Task goal :: A verbatim reproduction of the lines below, from the line containing "ATOM 9 N N ." through the line containing "ATOM 45 N N", both ends included, is the whole required output.

Extracted data ::
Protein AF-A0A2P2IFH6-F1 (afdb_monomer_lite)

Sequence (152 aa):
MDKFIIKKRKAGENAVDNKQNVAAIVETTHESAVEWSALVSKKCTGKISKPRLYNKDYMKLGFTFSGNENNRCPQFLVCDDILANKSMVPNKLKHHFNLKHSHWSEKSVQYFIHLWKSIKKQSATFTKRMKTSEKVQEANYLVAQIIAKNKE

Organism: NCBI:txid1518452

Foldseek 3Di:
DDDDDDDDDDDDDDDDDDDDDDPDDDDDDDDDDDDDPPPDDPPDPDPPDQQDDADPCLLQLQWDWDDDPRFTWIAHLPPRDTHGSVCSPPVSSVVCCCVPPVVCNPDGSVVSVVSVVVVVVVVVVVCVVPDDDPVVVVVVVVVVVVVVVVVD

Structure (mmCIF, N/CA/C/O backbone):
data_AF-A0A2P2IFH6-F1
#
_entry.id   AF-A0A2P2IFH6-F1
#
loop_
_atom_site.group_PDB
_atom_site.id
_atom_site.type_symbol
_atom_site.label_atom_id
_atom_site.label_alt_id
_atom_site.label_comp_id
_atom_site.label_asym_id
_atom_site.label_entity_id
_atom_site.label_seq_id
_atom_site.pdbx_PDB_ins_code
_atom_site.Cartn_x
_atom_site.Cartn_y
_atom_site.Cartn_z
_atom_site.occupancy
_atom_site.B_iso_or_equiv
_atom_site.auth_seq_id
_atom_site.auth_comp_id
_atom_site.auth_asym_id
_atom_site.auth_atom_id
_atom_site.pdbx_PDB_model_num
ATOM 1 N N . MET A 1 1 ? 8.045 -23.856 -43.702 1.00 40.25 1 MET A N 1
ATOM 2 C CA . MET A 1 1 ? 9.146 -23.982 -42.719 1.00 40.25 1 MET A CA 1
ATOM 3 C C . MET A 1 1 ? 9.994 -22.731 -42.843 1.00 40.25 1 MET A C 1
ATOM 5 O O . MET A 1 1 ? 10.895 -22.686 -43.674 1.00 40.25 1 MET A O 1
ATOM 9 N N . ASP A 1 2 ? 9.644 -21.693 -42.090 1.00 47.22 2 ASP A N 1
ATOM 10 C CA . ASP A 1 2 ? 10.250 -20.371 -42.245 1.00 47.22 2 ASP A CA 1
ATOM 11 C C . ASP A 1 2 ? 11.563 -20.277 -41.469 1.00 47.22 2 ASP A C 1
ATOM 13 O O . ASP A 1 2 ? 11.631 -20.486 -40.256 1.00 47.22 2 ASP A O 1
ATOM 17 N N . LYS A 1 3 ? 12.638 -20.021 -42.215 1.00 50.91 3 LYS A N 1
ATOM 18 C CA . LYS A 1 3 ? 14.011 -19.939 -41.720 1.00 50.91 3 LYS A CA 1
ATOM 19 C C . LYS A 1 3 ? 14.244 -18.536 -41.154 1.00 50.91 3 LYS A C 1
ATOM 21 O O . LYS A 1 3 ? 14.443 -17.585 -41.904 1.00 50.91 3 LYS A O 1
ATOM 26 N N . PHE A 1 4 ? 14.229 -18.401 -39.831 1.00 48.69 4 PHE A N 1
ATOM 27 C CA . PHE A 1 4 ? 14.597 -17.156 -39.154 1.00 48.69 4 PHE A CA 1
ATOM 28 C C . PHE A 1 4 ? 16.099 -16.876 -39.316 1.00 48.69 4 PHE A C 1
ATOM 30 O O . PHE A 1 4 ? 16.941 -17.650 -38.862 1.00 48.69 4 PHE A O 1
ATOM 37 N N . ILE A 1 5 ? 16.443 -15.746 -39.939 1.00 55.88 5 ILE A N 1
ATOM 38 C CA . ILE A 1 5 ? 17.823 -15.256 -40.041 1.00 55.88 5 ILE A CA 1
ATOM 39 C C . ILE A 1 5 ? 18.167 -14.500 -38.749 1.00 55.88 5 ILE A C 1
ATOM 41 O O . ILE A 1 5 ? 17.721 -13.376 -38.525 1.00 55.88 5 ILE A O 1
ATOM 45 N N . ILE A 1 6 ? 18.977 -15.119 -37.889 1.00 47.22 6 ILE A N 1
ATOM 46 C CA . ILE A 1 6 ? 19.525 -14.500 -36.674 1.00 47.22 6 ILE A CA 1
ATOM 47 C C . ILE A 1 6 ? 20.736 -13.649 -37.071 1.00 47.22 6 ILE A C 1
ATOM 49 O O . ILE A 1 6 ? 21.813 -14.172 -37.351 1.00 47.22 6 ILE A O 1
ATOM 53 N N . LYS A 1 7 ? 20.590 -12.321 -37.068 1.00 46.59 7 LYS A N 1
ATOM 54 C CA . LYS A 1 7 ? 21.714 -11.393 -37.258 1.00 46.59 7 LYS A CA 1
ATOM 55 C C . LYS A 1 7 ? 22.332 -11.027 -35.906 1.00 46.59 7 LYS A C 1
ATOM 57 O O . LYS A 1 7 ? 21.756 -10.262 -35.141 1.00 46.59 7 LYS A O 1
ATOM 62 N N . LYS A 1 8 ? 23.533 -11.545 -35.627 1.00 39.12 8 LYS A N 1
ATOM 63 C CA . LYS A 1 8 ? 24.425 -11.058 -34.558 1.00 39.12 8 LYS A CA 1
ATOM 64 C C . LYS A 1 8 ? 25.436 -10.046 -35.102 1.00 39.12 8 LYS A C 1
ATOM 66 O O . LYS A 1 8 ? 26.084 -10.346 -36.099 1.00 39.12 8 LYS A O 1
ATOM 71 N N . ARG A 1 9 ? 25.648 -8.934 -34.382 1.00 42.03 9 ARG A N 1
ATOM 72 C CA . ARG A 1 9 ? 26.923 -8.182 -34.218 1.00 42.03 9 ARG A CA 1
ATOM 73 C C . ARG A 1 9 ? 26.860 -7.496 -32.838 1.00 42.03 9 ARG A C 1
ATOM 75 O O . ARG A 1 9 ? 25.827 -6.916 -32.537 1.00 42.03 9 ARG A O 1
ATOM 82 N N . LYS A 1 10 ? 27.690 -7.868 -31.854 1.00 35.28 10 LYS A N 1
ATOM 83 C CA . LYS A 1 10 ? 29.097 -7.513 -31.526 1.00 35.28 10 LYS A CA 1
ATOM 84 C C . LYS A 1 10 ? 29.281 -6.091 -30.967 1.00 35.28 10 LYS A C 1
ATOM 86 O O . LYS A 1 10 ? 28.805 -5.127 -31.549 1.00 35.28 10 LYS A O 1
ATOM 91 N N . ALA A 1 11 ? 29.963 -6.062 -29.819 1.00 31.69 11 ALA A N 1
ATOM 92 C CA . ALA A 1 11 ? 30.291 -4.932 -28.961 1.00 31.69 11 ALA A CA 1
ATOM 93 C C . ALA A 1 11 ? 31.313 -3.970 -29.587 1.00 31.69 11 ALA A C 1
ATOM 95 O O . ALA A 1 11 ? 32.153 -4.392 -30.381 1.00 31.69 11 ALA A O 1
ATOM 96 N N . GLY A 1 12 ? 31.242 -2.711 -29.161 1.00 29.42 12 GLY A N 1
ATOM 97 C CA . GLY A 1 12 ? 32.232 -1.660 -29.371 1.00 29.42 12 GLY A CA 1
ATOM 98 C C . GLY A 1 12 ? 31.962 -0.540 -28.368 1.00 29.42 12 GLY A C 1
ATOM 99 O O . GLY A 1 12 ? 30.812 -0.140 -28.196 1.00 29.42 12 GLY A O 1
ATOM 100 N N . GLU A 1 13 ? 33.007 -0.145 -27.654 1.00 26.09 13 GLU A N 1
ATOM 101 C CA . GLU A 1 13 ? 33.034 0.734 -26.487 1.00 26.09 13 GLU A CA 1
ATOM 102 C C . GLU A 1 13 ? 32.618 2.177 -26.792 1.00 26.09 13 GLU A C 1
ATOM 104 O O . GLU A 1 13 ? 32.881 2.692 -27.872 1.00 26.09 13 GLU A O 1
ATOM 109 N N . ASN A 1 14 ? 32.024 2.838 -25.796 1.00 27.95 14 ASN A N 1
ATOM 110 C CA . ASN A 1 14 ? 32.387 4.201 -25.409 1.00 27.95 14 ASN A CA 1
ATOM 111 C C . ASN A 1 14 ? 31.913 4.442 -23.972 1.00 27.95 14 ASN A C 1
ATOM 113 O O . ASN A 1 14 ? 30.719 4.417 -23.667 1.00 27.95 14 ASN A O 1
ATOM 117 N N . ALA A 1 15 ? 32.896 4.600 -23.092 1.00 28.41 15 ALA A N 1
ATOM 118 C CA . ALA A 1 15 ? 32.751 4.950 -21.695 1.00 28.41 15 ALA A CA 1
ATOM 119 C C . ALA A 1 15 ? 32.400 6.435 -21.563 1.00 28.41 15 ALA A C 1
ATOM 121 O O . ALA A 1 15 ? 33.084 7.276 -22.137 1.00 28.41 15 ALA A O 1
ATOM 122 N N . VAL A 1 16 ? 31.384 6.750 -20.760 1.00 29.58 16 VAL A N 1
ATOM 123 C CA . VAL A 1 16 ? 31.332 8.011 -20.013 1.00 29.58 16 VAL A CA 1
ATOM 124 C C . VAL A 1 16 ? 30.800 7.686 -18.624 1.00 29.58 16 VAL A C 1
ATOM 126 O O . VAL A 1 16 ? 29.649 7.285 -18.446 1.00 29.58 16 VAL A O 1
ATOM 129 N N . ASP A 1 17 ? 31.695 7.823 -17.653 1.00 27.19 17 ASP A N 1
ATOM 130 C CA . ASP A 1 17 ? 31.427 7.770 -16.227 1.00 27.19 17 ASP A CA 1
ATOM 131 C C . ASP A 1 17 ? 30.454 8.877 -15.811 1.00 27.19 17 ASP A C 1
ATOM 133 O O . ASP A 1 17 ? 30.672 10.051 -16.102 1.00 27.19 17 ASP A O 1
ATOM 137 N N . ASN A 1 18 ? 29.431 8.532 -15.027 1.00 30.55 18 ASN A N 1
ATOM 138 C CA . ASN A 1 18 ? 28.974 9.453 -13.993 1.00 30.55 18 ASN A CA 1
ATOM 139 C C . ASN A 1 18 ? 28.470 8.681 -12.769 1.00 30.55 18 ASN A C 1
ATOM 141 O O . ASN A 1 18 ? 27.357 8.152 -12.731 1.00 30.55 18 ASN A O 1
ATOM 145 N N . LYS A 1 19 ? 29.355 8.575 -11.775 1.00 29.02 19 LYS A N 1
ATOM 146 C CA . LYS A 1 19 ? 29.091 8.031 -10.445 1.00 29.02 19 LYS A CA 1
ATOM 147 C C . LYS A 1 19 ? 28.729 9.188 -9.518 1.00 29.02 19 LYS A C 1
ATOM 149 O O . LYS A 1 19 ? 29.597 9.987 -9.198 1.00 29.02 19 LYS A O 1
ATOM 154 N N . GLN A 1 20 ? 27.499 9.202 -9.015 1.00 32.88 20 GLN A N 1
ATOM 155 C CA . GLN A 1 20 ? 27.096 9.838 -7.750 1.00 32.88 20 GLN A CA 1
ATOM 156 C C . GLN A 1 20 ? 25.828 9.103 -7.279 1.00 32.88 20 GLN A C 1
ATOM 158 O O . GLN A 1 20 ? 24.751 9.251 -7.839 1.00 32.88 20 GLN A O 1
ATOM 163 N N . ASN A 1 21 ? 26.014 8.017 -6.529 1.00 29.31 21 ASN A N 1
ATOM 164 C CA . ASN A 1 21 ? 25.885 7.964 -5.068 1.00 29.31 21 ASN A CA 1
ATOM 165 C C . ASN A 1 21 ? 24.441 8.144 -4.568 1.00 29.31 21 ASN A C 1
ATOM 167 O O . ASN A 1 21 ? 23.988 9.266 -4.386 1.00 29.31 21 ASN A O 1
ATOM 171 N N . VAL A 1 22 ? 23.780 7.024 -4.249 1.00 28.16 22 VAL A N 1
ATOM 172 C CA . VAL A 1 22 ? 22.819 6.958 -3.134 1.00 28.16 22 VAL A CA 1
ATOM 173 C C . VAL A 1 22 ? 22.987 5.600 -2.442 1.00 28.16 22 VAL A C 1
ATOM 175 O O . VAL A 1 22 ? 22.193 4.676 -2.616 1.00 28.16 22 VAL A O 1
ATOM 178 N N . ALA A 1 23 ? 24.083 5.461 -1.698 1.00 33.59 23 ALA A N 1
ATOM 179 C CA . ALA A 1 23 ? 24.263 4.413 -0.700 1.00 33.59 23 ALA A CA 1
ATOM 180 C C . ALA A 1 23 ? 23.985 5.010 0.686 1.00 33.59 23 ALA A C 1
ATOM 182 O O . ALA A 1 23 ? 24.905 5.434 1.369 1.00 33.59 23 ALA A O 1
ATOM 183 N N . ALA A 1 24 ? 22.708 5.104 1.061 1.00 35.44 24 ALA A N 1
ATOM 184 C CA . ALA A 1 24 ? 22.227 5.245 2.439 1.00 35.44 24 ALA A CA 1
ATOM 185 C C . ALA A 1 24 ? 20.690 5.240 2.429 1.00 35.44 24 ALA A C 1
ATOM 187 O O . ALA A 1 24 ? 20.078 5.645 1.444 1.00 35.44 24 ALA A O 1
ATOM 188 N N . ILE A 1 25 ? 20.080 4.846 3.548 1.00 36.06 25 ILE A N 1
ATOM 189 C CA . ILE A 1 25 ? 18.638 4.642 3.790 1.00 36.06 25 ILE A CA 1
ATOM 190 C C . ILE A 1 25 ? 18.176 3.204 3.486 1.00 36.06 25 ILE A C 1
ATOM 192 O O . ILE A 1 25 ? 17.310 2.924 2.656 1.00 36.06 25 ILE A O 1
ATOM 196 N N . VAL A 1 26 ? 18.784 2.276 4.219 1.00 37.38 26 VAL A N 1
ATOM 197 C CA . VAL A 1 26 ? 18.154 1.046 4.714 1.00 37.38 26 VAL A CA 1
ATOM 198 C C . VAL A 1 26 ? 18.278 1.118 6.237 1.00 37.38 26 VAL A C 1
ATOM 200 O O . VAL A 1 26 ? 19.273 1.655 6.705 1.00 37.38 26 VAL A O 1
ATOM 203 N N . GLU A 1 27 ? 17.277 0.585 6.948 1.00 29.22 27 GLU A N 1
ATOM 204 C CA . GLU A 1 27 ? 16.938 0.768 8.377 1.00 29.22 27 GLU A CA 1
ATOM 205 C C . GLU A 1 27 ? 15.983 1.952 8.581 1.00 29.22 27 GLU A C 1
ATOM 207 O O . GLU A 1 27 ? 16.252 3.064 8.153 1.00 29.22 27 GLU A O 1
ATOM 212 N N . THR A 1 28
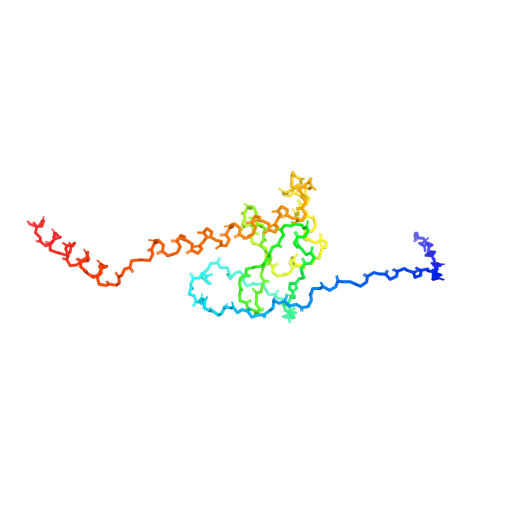 ? 14.787 1.814 9.143 1.00 32.47 28 THR A N 1
ATOM 213 C CA . THR A 1 28 ? 14.193 0.806 10.031 1.00 32.47 28 THR A CA 1
ATOM 214 C C . THR A 1 28 ? 12.669 0.953 9.918 1.00 32.47 28 THR A C 1
ATOM 216 O O . THR A 1 28 ? 12.174 2.064 9.744 1.00 32.47 28 THR A O 1
ATOM 219 N N . THR A 1 29 ? 11.913 -0.144 9.999 1.00 29.64 29 THR A N 1
ATOM 220 C CA . THR A 1 29 ? 10.685 -0.273 10.819 1.00 29.64 29 THR A CA 1
ATOM 221 C C . THR A 1 29 ? 10.061 -1.647 10.581 1.00 29.64 29 THR A C 1
ATOM 223 O O . THR A 1 29 ? 9.463 -1.940 9.547 1.00 29.64 29 THR A O 1
ATOM 226 N N . HIS A 1 30 ? 10.304 -2.497 11.572 1.00 40.44 30 HIS A N 1
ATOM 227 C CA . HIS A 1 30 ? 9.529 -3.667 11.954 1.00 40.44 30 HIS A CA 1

Answer to this exercise ::
ATOM 9 N N . ASP A 1 2 ? 9.644 -21.693 -42.090 1.00 47.22 2 ASP A N 1
ATOM 10 C CA . ASP A 1 2 ? 10.250 -20.371 -42.245 1.00 47.22 2 ASP A CA 1
ATOM 11 C C . ASP A 1 2 ? 11.563 -20.277 -41.469 1.00 47.22 2 ASP A C 1
ATOM 13 O O . ASP A 1 2 ? 11.631 -20.486 -40.256 1.00 47.22 2 ASP A O 1
ATOM 17 N N . LYS A 1 3 ? 12.638 -20.021 -42.215 1.00 50.91 3 LYS A N 1
ATOM 18 C CA . LYS A 1 3 ? 14.011 -19.939 -41.720 1.00 50.91 3 LYS A CA 1
ATOM 19 C C . LYS A 1 3 ? 14.244 -18.536 -41.154 1.00 50.91 3 LYS A C 1
ATOM 21 O O . LYS A 1 3 ? 14.443 -17.585 -41.904 1.00 50.91 3 LYS A O 1
ATOM 26 N N . PHE A 1 4 ? 14.229 -18.401 -39.831 1.00 48.69 4 PHE A N 1
ATOM 27 C CA . PHE A 1 4 ? 14.597 -17.156 -39.154 1.00 48.69 4 PHE A CA 1
ATOM 28 C C . PHE A 1 4 ? 16.099 -16.876 -39.316 1.00 48.69 4 PHE A C 1
ATOM 30 O O . PHE A 1 4 ? 16.941 -17.650 -38.862 1.00 48.69 4 PHE A O 1
ATOM 37 N N . ILE A 1 5 ? 16.443 -15.746 -39.939 1.00 55.88 5 ILE A N 1
ATOM 38 C CA . ILE A 1 5 ? 17.823 -15.256 -40.041 1.00 55.88 5 ILE A CA 1
ATOM 39 C C . ILE A 1 5 ? 18.167 -14.500 -38.749 1.00 55.88 5 ILE A C 1
ATOM 41 O O . ILE A 1 5 ? 17.721 -13.376 -38.525 1.00 55.88 5 ILE A O 1
ATOM 45 N N . ILE A 1 6 ? 18.977 -15.119 -37.889 1.00 47.22 6 ILE A N 1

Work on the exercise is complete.